Unknown Primarch said:


> gotta agree with the last bit there. its about the only answer i can come up with as to my one would be expunged from record. maybe he landed on a exodite world, got raised by them and then was found, saw all his kinsmen get wiped out by the imperial forces, had a deepseted hatred for emp like angron and after a while just turned on him and said he was a arsehole for what he was doing and left or was killed.
> 
> now the other one got fucked up by russ id say. simple


Would not amaze me if Gulliman had something to do with it as well.....As so much about the smurfs would be explained.


----------



## TheSpore

i read some fluff somewhere that said one these guys was actually raised by the chaos gods in the warp and he said screw u guys when he was denied god hood and when the big E found him he denied him his birth right. he then came to make his own legion behind the big E's back and fought both chaos and the imperium


----------



## Angel of Blood

I'm unfortunaetly going to have to call bullshit on that one, you were likely reading some fan made fluff. Nothing like that has ever appeared in official 40k fluff. And for another thing, all 20 Primarchs, were all known to have been reunited with the Emperor, and fought in the Great Crusade


----------



## TheSpore

hey just something i read a long long time ago


----------



## Unknown Primarch

Witch King of Angmar said:


> Would not amaze me if Gulliman had something to do with it as well.....As so much about the smurfs would be explained.

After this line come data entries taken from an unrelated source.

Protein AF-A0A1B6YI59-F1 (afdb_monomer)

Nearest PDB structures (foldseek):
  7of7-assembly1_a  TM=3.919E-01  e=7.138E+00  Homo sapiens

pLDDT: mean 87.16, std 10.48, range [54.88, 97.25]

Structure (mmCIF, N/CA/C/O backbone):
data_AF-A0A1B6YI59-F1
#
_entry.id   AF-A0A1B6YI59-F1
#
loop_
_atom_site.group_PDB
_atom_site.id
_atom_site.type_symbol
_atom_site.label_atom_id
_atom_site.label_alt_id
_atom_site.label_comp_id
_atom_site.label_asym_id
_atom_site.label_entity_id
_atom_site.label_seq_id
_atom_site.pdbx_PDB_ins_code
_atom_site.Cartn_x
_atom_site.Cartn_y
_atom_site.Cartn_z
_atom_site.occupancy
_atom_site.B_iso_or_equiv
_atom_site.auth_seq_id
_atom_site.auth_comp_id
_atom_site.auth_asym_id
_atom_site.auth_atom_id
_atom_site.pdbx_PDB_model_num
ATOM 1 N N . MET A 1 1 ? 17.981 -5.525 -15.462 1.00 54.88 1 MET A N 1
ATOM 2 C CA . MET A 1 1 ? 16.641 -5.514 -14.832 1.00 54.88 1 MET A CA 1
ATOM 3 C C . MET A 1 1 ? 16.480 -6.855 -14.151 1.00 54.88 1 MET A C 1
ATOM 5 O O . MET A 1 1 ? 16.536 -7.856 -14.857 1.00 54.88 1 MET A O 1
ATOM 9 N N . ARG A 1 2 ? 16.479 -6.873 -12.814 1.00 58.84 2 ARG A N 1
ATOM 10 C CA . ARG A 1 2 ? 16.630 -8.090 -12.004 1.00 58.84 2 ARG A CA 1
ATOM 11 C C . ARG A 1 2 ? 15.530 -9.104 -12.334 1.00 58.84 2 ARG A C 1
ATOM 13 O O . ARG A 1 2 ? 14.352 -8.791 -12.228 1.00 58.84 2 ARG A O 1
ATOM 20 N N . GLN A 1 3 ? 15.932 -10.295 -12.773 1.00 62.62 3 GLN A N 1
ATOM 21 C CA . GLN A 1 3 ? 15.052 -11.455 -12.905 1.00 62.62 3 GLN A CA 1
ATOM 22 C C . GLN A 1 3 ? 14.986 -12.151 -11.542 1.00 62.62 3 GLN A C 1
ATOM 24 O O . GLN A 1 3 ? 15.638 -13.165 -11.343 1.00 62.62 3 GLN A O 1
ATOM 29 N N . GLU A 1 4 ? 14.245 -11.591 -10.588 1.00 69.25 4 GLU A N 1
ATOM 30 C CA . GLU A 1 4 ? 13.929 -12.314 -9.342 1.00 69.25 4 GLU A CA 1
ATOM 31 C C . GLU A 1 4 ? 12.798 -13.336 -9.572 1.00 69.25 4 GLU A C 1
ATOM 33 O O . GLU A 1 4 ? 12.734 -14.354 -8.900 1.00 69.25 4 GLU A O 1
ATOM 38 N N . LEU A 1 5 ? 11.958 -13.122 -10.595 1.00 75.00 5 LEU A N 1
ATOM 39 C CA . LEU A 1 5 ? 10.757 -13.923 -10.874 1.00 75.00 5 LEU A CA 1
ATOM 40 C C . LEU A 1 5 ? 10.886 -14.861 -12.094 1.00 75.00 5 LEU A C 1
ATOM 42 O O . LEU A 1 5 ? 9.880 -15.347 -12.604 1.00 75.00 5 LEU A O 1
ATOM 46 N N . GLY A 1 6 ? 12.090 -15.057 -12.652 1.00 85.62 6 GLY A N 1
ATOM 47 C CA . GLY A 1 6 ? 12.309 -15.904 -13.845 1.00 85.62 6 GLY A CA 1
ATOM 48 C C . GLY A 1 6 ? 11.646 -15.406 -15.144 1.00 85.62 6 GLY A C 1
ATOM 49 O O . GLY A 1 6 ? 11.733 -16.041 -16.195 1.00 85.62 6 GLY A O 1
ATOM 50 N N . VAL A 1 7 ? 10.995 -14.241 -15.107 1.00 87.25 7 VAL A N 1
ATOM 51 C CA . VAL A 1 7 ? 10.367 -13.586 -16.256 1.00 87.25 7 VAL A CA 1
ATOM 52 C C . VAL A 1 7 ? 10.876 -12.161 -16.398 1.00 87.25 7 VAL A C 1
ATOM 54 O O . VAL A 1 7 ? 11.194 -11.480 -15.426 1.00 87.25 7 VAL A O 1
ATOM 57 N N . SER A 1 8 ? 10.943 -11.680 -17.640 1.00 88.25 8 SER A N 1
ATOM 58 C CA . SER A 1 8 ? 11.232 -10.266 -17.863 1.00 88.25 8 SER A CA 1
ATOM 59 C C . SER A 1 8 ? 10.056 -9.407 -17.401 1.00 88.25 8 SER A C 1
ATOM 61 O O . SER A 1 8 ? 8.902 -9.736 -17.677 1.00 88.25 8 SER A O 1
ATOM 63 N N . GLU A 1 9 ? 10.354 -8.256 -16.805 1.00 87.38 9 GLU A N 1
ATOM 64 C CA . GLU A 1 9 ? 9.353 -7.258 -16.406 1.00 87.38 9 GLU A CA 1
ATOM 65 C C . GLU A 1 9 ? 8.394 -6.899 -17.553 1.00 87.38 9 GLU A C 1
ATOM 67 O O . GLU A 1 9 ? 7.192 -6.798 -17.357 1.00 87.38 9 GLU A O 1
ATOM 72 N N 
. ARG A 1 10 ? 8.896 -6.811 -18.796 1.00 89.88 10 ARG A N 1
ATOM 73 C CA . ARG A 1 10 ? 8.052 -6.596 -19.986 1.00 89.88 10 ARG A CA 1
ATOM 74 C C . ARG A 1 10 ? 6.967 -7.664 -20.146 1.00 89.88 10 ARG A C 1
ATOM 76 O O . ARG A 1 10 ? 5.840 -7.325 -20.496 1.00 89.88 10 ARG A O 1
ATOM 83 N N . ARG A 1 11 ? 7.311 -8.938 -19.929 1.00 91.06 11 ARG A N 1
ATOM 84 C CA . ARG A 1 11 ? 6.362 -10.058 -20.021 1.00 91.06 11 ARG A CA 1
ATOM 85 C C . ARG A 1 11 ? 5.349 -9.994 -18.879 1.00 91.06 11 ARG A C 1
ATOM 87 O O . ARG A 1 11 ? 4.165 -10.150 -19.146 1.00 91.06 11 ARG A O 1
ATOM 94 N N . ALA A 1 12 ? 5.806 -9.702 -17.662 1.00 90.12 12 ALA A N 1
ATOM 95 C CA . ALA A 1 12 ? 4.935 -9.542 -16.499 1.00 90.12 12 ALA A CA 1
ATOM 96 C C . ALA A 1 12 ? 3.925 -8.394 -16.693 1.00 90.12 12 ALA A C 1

i could go into detail about him but ill keep it short. i think he is a very shrewd guy and wouldnt surprise me if they somehow show that side of him at some stage of HH that make him not as clean cut as what people think he is.


----------



## Spetzna909

Sorry to resurrect a month old post...

Well, I am new to this site, but very knowledgeable with 40K fluff. Did some google searches when curiosity got the best of me about the II and XI Primarchs/Legions and ended up here. Read all 15 pages and in my opinion, pretty much everything posted that isn't HH quoted is crap.

Just as an FYI, I am an analyst be profession and have a keen mind when it comes to examining and cross examining information. As a result, the stuff towards the end is a result of that.

-Neither is Sigmar. GW has denied it and the idea seems ridiculously dumb anyway. Couldn't make me believe it if you pointed a gun to my head.
-It has been clarified already, but I want to just say it bc it made me laugh when I read it. NO, the missing 2 primarchs have NOTHING to do with the SOB, SOS, Custodes, or Grey Knights.
-I am a little skeptical about the Custodes being FAR superior to the Astartes. In "The First Heretic", Argel Tal and Torgal observe 5 or 6 custodes fighting. They didn't seem to impressed. Actually, they noticed what they considered a flaw before anything else. They said that they were like lions, fighting alone without care to what the custode standing next to them was doing. Where as the Astartes were like wolves, fighting as brothers, unified as a unit. Also, on the trip to Colchis, Argel Tal spent much time sparring with the Custodes leader. He made no mention of getting beat all the time. He actually stated that they were fairly equal in skill.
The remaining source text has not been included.